WASHINGTON — The House on Thursday passed a $4.1 trillion budget plan that promises deep cuts to social programs while paving the way for a Republican drive to rewrite the tax code later this year.

The 2018 House Republican budget reprises a controversial plan to turn Medicare into a voucher-like program for future retirees as well as the party’s efforts to repeal the “Obamacare” health law. Republicans controlling the chamber have no plans to actually implement those cuts while they pursue their tax overhaul.

Instead, the nonbinding budget’s chief purpose is to set the stage for a tax overhaul plan – likely to add $1.5 trillion or so to the deficit over the coming decade – that is the party’s top political priority as well as a longtime policy dream of key leaders like Speaker Paul Ryan.

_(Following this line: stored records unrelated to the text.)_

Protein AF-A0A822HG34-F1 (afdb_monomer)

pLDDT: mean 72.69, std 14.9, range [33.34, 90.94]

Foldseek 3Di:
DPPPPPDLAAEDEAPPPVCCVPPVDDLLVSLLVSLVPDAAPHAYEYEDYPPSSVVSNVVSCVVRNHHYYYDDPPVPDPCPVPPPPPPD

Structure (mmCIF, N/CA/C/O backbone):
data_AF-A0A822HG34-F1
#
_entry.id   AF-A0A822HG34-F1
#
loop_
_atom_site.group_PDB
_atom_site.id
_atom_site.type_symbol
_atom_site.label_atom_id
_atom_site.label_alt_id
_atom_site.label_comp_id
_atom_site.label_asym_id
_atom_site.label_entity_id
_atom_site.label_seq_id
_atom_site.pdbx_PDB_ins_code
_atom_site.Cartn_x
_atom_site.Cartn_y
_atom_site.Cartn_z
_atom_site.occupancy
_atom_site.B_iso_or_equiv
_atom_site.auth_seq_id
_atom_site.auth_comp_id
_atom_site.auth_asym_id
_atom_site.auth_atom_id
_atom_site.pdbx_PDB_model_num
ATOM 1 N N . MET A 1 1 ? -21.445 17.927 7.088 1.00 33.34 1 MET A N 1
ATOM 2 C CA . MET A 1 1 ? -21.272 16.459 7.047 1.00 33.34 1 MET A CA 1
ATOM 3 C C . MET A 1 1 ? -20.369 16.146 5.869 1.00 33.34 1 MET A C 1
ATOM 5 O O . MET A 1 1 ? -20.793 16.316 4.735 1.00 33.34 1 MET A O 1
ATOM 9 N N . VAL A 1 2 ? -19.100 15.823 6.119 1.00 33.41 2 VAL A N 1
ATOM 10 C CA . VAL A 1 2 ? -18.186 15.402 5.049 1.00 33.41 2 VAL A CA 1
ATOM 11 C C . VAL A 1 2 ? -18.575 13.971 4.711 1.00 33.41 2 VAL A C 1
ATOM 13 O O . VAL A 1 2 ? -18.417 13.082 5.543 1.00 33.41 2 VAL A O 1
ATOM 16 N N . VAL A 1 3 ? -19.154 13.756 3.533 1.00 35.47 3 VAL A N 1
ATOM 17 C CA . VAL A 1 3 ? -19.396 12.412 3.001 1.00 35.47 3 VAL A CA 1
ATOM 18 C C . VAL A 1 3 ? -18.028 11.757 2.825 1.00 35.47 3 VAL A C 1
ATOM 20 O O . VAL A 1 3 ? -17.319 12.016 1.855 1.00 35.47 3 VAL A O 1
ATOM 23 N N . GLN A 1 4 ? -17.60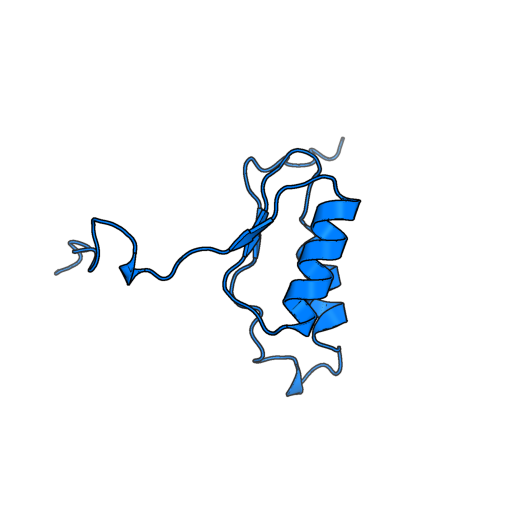6 10.952 3.801 1.00 49.44 4 GLN A N 1
ATOM 24 C CA . GLN A 1 4 ? -16.495 10.033 3.604 1.00 49.44 4 GLN A CA 1
ATOM 25 C C . GLN A 1 4 ? -16.952 9.048 2.534 1.00 49.44 4 GLN A C 1
ATOM 27 O O . GLN A 1 4 ? -17.717 8.134 2.811 1.00 49.44 4 GLN A O 1
ATOM 32 N N . ILE A 1 5 ? -16.497 9.253 1.300 1.00 60.31 5 ILE A N 1
ATOM 33 C CA . ILE A 1 5 ? -16.736 8.336 0.185 1.00 60.31 5 ILE A CA 1
ATOM 34 C C . ILE A 1 5 ? -16.141 6.990 0.598 1.00 60.31 5 ILE A C 1
ATOM 36 O O . ILE A 1 5 ? -14.919 6.886 0.653 1.00 60.31 5 ILE A O 1
ATOM 40 N N . THR A 1 6 ? -16.936 6.002 1.000 1.00 60.25 6 THR A N 1
ATOM 41 C CA . THR A 1 6 ? -16.440 4.661 1.352 1.00 60.25 6 THR A CA 1
ATOM 42 C C . THR A 1 6 ? -16.240 3.893 0.050 1.00 60.25 6 THR A C 1
ATOM 44 O O . THR A 1 6 ? -17.229 3.508 -0.573 1.00 60.25 6 THR A O 1
ATOM 47 N N . PRO A 1 7 ? -14.997 3.747 -0.439 1.00 61.41 7 PRO A N 1
ATOM 48 C CA . PRO A 1 7 ? -14.766 3.065 -1.695 1.00 61.41 7 PRO A CA 1
ATOM 49 C C . PRO A 1 7 ? -14.981 1.563 -1.490 1.00 61.41 7 PRO A C 1
ATOM 51 O O . PRO A 1 7 ? -14.627 1.011 -0.452 1.00 61.41 7 PRO A O 1
ATOM 54 N N . ILE A 1 8 ? -15.537 0.903 -2.503 1.00 71.38 8 ILE A N 1
ATOM 55 C CA . ILE A 1 8 ? -15.707 -0.558 -2.518 1.00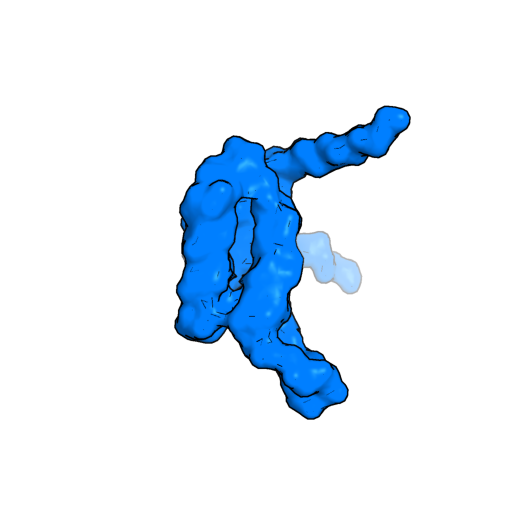 71.38 8 ILE A CA 1
ATOM 56 C C . ILE A 1 8 ? -14.338 -1.253 -2.659 1.00 71.38 8 ILE A C 1
ATOM 58 O O . ILE A 1 8 ? -14.174 -2.398 -2.256 1.00 71.38 8 ILE A O 1
ATOM 62 N N . VAL A 1 9 ? -13.341 -0.558 -3.221 1.00 71.38 9 VAL A N 1
ATOM 63 C CA . VAL A 1 9 ? -11.962 -1.035 -3.369 1.00 71.38 9 VAL A CA 1
ATOM 64 C C . VAL A 1 9 ? -10.993 0.148 -3.422 1.00 71.38 9 VAL A C 1
ATOM 66 O O . VAL A 1 9 ? -11.297 1.176 -4.030 1.00 71.38 9 VAL A O 1
ATOM 69 N N . CYS A 1 10 ? -9.815 0.001 -2.817 1.00 77.00 10 CYS A N 1
ATOM 70 C CA . CYS A 1 10 ? -8.732 0.984 -2.891 1.00 77.00 10 CYS A CA 1
ATOM 71 C C . CYS A 1 10 ? -7.566 0.422 -3.705 1.00 77.00 10 CYS A C 1
ATOM 73 O O . CYS A 1 10 ? -7.063 -0.649 -3.388 1.00 77.00 10 CYS A O 1
ATOM 75 N N . GLY A 1 11 ? -7.106 1.145 -4.725 1.00 77.00 11 GLY A N 1
ATOM 76 C CA . GLY A 1 11 ? -5.965 0.741 -5.549 1.00 77.00 11 GLY A CA 1
ATOM 77 C C . GLY A 1 11 ? -4.753 1.649 -5.346 1.00 77.00 11 GLY A C 1
ATOM 78 O O . GLY A 1 11 ? -4.876 2.864 -5.483 1.00 77.00 11 GLY A O 1
ATOM 79 N N . ILE A 1 12 ? -3.579 1.076 -5.074 1.00 76.12 12 ILE A N 1
ATOM 80 C CA . ILE A 1 12 ? -2.285 1.764 -5.142 1.00 76.12 12 ILE A CA 1
ATOM 81 C C . ILE A 1 12 ? -1.577 1.303 -6.418 1.00 76.12 12 ILE A C 1
ATOM 83 O O . ILE A 1 12 ? -1.127 0.162 -6.538 1.00 76.12 12 ILE A O 1
ATOM 87 N N . THR A 1 13 ? -1.496 2.200 -7.400 1.00 75.44 13 THR A N 1
ATOM 88 C CA . THR A 1 13 ? -0.703 1.987 -8.619 1.00 75.44 13 THR A CA 1
ATOM 89 C C . THR A 1 13 ? 0.789 1.954 -8.289 1.00 75.44 13 THR A C 1
ATOM 91 O O . THR A 1 13 ? 1.178 2.249 -7.157 1.00 75.44 13 THR A O 1
ATOM 94 N N . SER A 1 14 ? 1.643 1.611 -9.264 1.00 68.62 14 SER A N 1
ATOM 95 C CA . SER A 1 14 ? 3.102 1.640 -9.071 1.00 68.62 14 SER A CA 1
ATOM 96 C C . SER A 1 14 ? 3.486 2.948 -8.394 1.00 68.62 14 SER A C 1
ATOM 98 O O . SER A 1 14 ? 3.145 4.026 -8.892 1.00 68.62 14 SER A O 1
ATOM 100 N N . LEU A 1 15 ? 4.116 2.854 -7.221 1.00 64.69 15 LEU A N 1
ATOM 101 C CA . LEU A 1 15 ? 4.665 4.017 -6.549 1.00 64.69 15 LEU A CA 1
ATOM 102 C C . LEU A 1 15 ? 5.760 4.528 -7.481 1.00 64.69 15 LEU A C 1
ATOM 104 O O . LEU A 1 15 ? 6.825 3.927 -7.573 1.00 64.69 15 LEU A O 1
ATOM 108 N N . GLY A 1 16 ? 5.443 5.568 -8.256 1.00 53.56 16 GLY A N 1
ATOM 109 C CA . GLY A 1 16 ? 6.376 6.178 -9.190 1.00 53.56 16 GLY A CA 1
ATOM 110 C C . GLY A 1 16 ? 7.624 6.595 -8.427 1.00 53.56 16 GL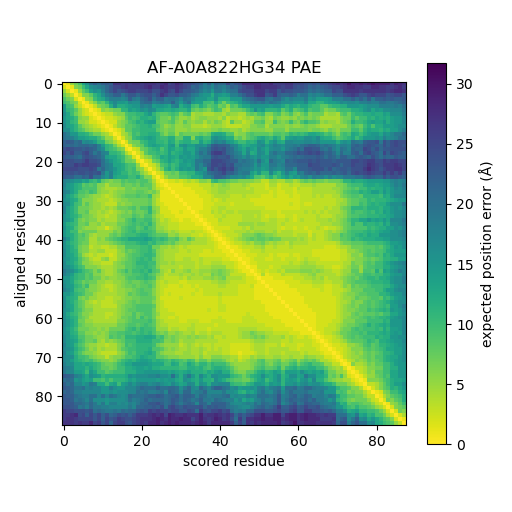Y A C 1
ATOM 111 O O . GLY A 1 16 ? 7.608 7.579 -7.687 1.00 53.56 16 GLY A O 1
ATOM 112 N N . LEU A 1 17 ? 8.700 5.828 -8.597 1.00 53.03 17 LEU A N 1
ATOM 113 C CA . LEU A 1 17 ? 10.031 6.158 -8.096 1.00 53.03 17 LEU A CA 1
ATOM 114 C C . LEU A 1 17 ? 10.557 7.467 -8.721 1.00 53.03 17 LEU A C 1
ATOM 116 O O . LEU A 1 17 ? 11.550 8.006 -8.238 1.00 53.03 17 LEU A O 1
ATOM 120 N N . ASP A 1 18 ? 9.866 8.010 -9.734 1.00 48.69 18 ASP A N 1
ATOM 121 C CA . ASP A 1 18 ? 10.175 9.257 -10.444 1.00 48.69 18 ASP A CA 1
ATOM 122 C C . ASP A 1 18 ? 10.387 10.483 -9.547 1.00 48.69 18 ASP A C 1
ATOM 124 O O . ASP A 1 18 ? 11.104 11.403 -9.930 1.00 48.69 18 ASP A O 1
ATOM 128 N N . HIS A 1 19 ? 9.848 10.500 -8.324 1.00 50.94 19 HIS A N 1
ATOM 129 C CA . HIS A 1 19 ? 10.005 11.650 -7.424 1.00 50.94 19 HIS A CA 1
ATOM 130 C C . HIS A 1 19 ? 10.802 11.375 -6.142 1.00 50.94 19 HIS A C 1
ATOM 132 O O . HIS A 1 19 ? 11.091 12.320 -5.406 1.00 50.94 19 HIS A O 1
ATOM 138 N N . VAL A 1 20 ? 11.239 10.133 -5.890 1.00 51.81 20 VAL A N 1
ATOM 139 C CA . VAL A 1 20 ? 12.079 9.811 -4.712 1.00 51.81 20 VAL A CA 1
ATOM 140 C C . VAL A 1 20 ? 13.442 10.501 -4.817 1.00 51.81 20 VAL A C 1
ATOM 142 O O . VAL A 1 20 ? 13.975 10.977 -3.819 1.00 51.81 20 VAL A O 1
ATOM 145 N N . LYS A 1 21 ? 13.969 10.664 -6.038 1.00 48.16 21 LYS A N 1
ATOM 146 C CA . LYS A 1 21 ? 15.203 11.430 -6.273 1.00 48.16 21 LYS A CA 1
ATOM 147 C C . LYS A 1 21 ? 15.051 12.944 -6.099 1.00 48.16 21 LYS A C 1
ATOM 149 O O . LYS A 1 21 ? 16.065 13.609 -5.927 1.00 48.16 21 LYS A O 1
ATOM 154 N N . LEU A 1 22 ? 13.833 13.492 -6.159 1.00 44.38 22 LEU A N 1
ATOM 155 C CA . LEU A 1 22 ? 13.624 14.944 -6.234 1.00 44.38 22 LEU A CA 1
ATOM 156 C C . LEU A 1 22 ? 13.103 15.573 -4.932 1.00 44.38 22 LEU A C 1
ATOM 158 O O . LEU A 1 22 ? 13.285 16.770 -4.740 1.00 44.38 22 LEU A O 1
ATOM 162 N N . LEU A 1 23 ? 12.450 14.800 -4.053 1.00 49.59 23 LEU A N 1
ATOM 163 C CA . LEU A 1 23 ? 11.712 15.343 -2.897 1.00 49.59 23 LEU A CA 1
ATOM 164 C C . LEU A 1 23 ? 12.171 14.839 -1.517 1.00 49.59 23 LEU A C 1
ATOM 166 O O . LEU A 1 23 ? 11.597 15.251 -0.515 1.00 49.59 23 LEU A O 1
ATOM 170 N N . GLY A 1 24 ? 13.196 13.983 -1.430 1.00 52.06 24 GLY A N 1
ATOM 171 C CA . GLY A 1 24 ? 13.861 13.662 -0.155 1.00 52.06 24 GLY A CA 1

The plan, passed by a near party-line vote of 219-206, calls for more than $5 trillion in spending cuts over the coming decade, promising to slash Medicaid by about $1 trillion over the next 10 years, cutting other health care costs, and forcing huge cuts to domestic programs funded in future years by Congress.

Maine’s representatives split their votes with Bruce Poliquin, a Republican, voting with the majority, and Chellie Pingree, a Democrat, voting with the minority.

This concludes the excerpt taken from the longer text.